# [Collection entries]
····················
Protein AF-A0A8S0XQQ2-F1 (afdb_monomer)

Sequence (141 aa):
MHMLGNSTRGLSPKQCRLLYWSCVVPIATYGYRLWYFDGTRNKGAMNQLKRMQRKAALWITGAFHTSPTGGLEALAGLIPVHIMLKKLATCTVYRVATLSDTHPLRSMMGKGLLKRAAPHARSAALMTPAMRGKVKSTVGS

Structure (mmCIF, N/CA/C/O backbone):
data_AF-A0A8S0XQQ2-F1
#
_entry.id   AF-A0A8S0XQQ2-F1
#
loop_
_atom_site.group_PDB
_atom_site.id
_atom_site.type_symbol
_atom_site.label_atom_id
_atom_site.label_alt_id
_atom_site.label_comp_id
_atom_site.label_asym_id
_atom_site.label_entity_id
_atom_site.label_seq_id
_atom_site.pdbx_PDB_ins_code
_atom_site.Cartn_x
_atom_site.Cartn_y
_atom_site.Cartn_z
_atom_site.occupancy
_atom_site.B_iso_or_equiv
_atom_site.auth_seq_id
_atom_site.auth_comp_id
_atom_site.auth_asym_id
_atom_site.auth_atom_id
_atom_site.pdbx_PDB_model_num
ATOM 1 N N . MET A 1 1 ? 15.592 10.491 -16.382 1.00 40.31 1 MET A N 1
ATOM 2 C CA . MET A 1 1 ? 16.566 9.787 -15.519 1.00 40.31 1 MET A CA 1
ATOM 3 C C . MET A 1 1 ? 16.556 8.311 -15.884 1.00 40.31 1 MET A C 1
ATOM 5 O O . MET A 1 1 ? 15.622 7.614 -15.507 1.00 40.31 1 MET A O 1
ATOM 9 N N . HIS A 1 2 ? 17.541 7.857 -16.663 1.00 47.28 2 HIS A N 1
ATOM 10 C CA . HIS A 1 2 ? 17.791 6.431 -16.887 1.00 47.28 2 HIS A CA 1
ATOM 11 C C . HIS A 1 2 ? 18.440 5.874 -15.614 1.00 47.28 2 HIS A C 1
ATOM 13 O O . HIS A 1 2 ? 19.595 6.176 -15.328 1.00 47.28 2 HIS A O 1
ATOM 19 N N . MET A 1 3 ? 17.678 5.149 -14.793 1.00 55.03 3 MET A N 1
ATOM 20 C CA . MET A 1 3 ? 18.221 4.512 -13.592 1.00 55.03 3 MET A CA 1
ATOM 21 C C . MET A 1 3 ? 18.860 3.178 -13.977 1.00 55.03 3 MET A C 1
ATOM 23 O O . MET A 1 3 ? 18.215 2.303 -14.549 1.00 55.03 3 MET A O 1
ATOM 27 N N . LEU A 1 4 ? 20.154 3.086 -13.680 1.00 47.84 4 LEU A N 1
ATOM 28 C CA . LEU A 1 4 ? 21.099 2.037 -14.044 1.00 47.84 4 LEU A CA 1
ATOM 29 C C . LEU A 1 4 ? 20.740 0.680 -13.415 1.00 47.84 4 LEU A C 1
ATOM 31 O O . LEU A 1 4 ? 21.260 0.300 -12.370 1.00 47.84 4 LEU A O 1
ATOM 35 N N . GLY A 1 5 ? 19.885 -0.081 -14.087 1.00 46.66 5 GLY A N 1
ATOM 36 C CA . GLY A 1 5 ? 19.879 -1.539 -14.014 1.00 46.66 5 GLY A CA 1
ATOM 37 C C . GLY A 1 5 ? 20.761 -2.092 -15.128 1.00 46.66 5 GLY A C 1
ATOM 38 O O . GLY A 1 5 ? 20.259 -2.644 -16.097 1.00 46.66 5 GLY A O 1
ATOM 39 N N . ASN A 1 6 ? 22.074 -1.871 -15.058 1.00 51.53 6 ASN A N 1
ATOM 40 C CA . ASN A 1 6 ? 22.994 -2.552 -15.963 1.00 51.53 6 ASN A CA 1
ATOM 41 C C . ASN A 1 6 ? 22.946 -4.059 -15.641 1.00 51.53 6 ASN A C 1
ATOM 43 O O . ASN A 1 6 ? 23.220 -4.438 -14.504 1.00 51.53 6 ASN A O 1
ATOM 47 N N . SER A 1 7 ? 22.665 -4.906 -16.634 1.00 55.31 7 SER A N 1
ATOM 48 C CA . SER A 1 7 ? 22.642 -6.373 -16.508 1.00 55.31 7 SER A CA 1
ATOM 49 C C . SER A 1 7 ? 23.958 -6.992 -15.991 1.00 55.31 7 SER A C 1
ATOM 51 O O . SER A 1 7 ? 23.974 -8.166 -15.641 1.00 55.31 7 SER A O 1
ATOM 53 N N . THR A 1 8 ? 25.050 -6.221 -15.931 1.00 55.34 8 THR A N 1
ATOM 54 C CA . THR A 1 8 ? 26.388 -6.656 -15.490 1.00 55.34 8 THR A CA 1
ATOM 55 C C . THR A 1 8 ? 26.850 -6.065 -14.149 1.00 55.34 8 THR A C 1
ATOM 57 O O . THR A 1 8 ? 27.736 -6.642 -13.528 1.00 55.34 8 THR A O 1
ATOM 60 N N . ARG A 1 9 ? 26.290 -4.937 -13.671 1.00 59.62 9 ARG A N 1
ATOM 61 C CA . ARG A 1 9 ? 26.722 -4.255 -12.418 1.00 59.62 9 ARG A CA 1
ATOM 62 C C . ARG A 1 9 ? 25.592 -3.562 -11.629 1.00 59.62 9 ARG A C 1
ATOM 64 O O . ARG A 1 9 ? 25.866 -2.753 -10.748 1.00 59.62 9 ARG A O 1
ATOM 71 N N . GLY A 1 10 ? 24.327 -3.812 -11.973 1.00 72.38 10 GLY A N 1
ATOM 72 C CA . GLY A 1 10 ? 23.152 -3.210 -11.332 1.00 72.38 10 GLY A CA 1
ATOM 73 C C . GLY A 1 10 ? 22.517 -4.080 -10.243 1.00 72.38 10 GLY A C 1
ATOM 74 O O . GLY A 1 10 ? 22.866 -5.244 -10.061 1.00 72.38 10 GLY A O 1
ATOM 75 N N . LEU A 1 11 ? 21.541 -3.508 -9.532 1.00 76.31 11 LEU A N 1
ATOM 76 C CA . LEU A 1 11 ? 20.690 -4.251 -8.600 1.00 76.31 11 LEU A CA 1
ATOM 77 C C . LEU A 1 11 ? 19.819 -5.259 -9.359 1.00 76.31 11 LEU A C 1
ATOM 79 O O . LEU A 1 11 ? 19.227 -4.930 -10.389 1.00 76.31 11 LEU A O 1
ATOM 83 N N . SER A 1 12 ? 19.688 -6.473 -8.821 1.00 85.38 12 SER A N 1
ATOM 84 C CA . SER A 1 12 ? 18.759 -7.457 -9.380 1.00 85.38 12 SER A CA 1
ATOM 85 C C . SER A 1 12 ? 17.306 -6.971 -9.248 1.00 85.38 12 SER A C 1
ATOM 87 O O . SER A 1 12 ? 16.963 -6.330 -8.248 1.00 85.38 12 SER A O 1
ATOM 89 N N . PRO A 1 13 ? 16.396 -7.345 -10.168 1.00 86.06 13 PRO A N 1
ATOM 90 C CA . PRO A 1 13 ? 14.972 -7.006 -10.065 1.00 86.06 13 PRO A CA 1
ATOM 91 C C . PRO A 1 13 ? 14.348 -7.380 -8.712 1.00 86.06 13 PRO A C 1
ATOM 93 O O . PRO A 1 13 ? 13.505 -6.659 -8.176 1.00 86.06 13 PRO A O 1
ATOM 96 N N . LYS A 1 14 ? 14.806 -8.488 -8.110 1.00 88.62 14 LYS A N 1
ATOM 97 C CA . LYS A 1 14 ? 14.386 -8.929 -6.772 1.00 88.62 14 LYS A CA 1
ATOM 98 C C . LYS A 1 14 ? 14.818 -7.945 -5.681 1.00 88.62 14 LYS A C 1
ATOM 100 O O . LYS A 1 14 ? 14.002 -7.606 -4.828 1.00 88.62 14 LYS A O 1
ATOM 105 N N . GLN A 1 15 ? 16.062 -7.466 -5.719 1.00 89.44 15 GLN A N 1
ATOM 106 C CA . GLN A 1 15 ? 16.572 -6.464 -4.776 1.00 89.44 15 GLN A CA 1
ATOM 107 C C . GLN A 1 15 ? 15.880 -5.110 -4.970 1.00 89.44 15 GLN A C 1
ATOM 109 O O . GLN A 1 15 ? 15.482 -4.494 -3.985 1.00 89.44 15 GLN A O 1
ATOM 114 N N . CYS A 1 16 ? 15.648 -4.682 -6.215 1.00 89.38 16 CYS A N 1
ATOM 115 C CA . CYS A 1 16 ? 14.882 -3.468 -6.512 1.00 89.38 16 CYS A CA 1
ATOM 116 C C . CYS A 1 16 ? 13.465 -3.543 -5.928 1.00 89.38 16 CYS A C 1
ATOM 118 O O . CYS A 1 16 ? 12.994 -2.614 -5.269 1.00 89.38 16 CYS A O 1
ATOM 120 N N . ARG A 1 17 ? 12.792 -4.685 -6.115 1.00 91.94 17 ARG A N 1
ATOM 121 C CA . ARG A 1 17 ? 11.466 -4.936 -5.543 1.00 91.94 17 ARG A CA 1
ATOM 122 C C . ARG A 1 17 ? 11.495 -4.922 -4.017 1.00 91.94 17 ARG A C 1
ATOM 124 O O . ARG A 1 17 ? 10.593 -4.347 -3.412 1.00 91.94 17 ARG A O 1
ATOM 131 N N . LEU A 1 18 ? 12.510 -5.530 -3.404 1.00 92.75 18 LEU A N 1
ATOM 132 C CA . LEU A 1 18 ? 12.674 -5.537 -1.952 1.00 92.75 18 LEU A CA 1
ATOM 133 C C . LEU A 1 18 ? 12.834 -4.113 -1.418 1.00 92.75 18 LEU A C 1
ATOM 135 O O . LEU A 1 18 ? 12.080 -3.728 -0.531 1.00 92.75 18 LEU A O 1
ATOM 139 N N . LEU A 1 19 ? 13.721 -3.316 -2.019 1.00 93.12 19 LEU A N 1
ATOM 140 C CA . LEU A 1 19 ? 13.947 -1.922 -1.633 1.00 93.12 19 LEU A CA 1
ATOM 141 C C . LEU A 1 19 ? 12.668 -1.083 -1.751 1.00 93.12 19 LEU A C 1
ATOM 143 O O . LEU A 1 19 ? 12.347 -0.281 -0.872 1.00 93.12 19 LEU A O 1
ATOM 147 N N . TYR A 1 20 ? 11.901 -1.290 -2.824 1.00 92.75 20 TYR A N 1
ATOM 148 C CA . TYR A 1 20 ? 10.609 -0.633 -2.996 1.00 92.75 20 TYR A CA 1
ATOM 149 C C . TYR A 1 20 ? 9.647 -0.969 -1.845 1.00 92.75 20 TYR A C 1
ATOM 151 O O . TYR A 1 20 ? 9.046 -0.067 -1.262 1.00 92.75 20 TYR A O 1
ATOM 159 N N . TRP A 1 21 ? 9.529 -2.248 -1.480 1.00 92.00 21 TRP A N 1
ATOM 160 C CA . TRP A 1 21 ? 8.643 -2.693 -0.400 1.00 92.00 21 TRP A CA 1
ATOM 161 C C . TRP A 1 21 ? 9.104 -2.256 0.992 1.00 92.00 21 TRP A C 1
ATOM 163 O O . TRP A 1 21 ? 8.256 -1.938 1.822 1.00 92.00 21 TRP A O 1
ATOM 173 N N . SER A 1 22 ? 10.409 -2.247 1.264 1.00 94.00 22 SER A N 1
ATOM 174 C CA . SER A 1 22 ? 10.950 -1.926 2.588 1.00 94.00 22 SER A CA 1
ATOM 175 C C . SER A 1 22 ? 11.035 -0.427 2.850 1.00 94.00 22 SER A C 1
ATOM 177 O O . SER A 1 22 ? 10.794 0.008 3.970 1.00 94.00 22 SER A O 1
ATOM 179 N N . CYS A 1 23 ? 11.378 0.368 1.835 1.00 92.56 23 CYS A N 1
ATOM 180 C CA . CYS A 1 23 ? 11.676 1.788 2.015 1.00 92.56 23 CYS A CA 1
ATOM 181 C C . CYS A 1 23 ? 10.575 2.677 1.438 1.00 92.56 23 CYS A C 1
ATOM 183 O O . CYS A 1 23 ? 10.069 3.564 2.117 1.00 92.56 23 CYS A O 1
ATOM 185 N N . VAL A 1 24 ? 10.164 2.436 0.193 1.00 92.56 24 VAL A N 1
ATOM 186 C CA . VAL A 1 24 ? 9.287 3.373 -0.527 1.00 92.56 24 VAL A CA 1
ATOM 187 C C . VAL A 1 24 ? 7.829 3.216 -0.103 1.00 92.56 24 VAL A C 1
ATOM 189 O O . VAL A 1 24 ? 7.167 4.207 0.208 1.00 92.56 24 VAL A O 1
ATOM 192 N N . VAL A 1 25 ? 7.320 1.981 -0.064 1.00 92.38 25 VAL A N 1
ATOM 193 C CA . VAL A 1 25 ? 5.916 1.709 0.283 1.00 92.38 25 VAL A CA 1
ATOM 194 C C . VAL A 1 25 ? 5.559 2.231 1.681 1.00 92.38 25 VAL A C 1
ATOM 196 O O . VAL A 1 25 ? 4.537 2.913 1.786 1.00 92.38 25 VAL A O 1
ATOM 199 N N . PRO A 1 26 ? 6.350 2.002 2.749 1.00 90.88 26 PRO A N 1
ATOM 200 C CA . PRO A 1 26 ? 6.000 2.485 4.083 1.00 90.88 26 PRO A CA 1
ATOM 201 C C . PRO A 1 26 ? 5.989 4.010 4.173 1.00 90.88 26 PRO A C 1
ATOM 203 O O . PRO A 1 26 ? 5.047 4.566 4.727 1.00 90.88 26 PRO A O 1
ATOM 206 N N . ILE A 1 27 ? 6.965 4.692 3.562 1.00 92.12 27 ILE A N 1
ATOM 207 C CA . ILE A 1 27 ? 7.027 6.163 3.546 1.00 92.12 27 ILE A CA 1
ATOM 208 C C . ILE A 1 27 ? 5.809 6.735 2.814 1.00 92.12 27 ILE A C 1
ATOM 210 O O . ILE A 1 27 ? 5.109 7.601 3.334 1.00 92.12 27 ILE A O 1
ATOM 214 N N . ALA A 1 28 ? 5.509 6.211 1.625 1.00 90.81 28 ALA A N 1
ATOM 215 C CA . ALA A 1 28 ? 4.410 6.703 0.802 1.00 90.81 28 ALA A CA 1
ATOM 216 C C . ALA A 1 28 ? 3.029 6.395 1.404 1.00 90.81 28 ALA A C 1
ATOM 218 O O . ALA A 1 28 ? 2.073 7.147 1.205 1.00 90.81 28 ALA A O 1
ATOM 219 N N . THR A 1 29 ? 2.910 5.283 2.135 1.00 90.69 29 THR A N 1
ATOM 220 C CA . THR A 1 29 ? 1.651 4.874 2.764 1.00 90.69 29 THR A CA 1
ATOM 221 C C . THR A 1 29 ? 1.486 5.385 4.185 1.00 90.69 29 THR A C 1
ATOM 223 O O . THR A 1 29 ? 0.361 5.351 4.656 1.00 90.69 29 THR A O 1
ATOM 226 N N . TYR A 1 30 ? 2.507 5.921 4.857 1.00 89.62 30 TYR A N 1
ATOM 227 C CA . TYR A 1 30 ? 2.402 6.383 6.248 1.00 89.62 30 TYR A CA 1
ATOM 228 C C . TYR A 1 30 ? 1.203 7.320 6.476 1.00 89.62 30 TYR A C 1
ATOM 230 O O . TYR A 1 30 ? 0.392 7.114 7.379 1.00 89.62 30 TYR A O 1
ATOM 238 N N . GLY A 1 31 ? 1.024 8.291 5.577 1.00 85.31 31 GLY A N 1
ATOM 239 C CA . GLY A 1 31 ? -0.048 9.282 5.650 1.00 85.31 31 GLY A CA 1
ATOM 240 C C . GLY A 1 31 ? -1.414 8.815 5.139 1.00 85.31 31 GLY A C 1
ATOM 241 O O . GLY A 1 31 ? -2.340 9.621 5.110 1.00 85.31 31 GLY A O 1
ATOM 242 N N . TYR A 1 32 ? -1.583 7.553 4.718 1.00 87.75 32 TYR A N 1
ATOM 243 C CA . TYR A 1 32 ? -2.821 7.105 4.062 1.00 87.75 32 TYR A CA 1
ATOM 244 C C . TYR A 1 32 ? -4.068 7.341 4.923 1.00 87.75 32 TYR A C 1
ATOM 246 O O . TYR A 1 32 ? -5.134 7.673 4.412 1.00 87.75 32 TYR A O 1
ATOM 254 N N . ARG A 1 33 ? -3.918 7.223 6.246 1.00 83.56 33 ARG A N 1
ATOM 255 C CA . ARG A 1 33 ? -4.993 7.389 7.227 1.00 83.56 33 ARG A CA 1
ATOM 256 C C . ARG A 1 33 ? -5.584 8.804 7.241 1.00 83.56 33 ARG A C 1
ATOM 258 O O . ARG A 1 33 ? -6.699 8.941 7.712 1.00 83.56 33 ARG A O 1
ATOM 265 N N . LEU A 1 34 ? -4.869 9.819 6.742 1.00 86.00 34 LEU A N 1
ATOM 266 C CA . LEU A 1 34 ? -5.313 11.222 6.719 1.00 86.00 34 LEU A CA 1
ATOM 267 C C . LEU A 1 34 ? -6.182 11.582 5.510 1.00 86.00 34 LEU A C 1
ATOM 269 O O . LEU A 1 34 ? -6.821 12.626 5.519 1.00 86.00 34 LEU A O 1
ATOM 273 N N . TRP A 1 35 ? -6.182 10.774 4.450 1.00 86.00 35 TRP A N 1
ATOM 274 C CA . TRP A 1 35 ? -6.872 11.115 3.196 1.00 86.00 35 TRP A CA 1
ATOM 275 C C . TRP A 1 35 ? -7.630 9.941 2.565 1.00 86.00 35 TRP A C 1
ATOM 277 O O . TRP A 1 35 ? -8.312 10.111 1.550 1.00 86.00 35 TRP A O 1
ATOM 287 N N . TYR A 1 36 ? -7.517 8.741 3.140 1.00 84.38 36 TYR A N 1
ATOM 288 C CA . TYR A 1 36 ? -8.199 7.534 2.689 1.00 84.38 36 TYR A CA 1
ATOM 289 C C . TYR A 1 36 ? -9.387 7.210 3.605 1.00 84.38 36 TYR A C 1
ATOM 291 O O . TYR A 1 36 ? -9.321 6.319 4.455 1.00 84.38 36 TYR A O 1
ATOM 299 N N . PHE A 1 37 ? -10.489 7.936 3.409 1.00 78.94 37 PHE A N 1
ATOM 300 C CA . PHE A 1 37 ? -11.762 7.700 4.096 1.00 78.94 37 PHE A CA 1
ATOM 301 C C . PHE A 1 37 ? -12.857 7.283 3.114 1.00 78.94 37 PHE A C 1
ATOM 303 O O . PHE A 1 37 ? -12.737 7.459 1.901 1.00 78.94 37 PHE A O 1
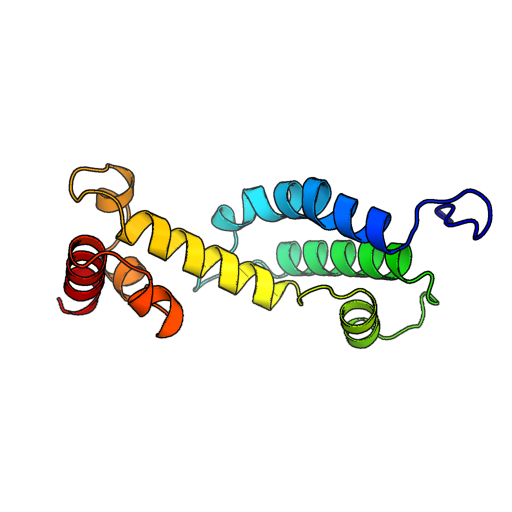ATOM 310 N N . ASP A 1 38 ? -13.932 6.714 3.652 1.00 67.06 38 ASP A N 1
ATOM 311 C CA . ASP A 1 38 ? -15.008 6.113 2.862 1.00 67.06 38 ASP A CA 1
ATOM 312 C C . ASP A 1 38 ? -15.906 7.141 2.147 1.00 67.06 38 ASP A C 1
ATOM 314 O O . ASP A 1 38 ? -16.533 6.804 1.151 1.00 67.06 38 ASP A O 1
ATOM 318 N N . GLY A 1 39 ? -15.915 8.401 2.604 1.00 63.44 39 GLY A N 1
ATOM 319 C CA . GLY A 1 39 ? -16.707 9.487 2.007 1.00 63.44 39 GLY A CA 1
ATOM 320 C C . GLY A 1 39 ? -15.943 10.398 1.037 1.00 63.44 39 GLY A C 1
ATOM 321 O O . GLY A 1 39 ? -16.547 10.991 0.150 1.00 63.44 39 GLY A O 1
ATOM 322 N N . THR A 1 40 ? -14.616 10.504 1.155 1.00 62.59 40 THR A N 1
····················
# [WHAT NEEDS TO BE DONE]
Copy the lines above exactly, beginning at the line that has "ATOM 242 N N" and stopping after the line that has "ATOM 301 C C", and omit the rest.

# [WORKED SOLUTION]
ATOM 242 N N . TYR A 1 32 ? -1.583 7.553 4.718 1.00 87.75 32 TYR A N 1
ATOM 243 C CA . TYR A 1 32 ? -2.821 7.105 4.062 1.00 87.75 32 TYR A CA 1
ATOM 244 C C . TYR A 1 32 ? -4.068 7.341 4.923 1.00 87.75 32 TYR A C 1
ATOM 246 O O . TYR A 1 32 ? -5.134 7.673 4.412 1.00 87.75 32 TYR A O 1
ATOM 254 N N . ARG A 1 33 ? -3.918 7.223 6.246 1.00 83.56 33 ARG A N 1
ATOM 255 C CA . ARG A 1 33 ? -4.993 7.389 7.227 1.00 83.56 33 ARG A CA 1
ATOM 256 C C . ARG A 1 33 ? -5.584 8.804 7.241 1.00 83.56 33 ARG A C 1
ATOM 258 O O . ARG A 1 33 ? -6.699 8.941 7.712 1.00 83.56 33 ARG A O 1
ATOM 265 N N . LEU A 1 34 ? -4.869 9.819 6.742 1.00 86.00 34 LEU A N 1
ATOM 266 C CA . LEU A 1 34 ? -5.313 11.222 6.719 1.00 86.00 34 LEU A CA 1
ATOM 267 C C . LEU A 1 34 ? -6.182 11.582 5.510 1.00 86.00 34 LEU A C 1
ATOM 269 O O . LEU A 1 34 ? -6.821 12.626 5.519 1.00 86.00 34 LEU A O 1
ATOM 273 N N . TRP A 1 35 ? -6.182 10.774 4.450 1.00 86.00 35 TRP A N 1
ATOM 274 C CA . TRP A 1 35 ? -6.872 11.115 3.196 1.00 86.00 35 TRP A CA 1
ATOM 275 C C . TRP A 1 35 ? -7.630 9.941 2.565 1.00 86.00 35 TRP A C 1
ATOM 277 O O . TRP A 1 35 ? -8.312 10.111 1.550 1.00 86.00 35 TRP A O 1
ATOM 287 N N . TYR A 1 36 ? -7.517 8.741 3.140 1.00 84.38 36 TYR A N 1
ATOM 288 C CA . TYR A 1 36 ? -8.199 7.534 2.689 1.00 84.38 36 TYR A CA 1
ATOM 289 C C . TYR A 1 36 ? -9.387 7.210 3.605 1.00 84.38 36 TYR A C 1
ATOM 291 O O . TYR A 1 36 ? -9.321 6.319 4.455 1.00 84.38 36 TYR A O 1
ATOM 299 N N . PHE A 1 37 ? -10.489 7.936 3.409 1.00 78.94 37 PHE A N 1
ATOM 300 C CA . PHE A 1 37 ? -11.762 7.700 4.096 1.00 78.94 37 PHE A CA 1
ATOM 301 C C . PHE A 1 37 ? -12.857 7.283 3.114 1.00 78.94 37 PHE A C 1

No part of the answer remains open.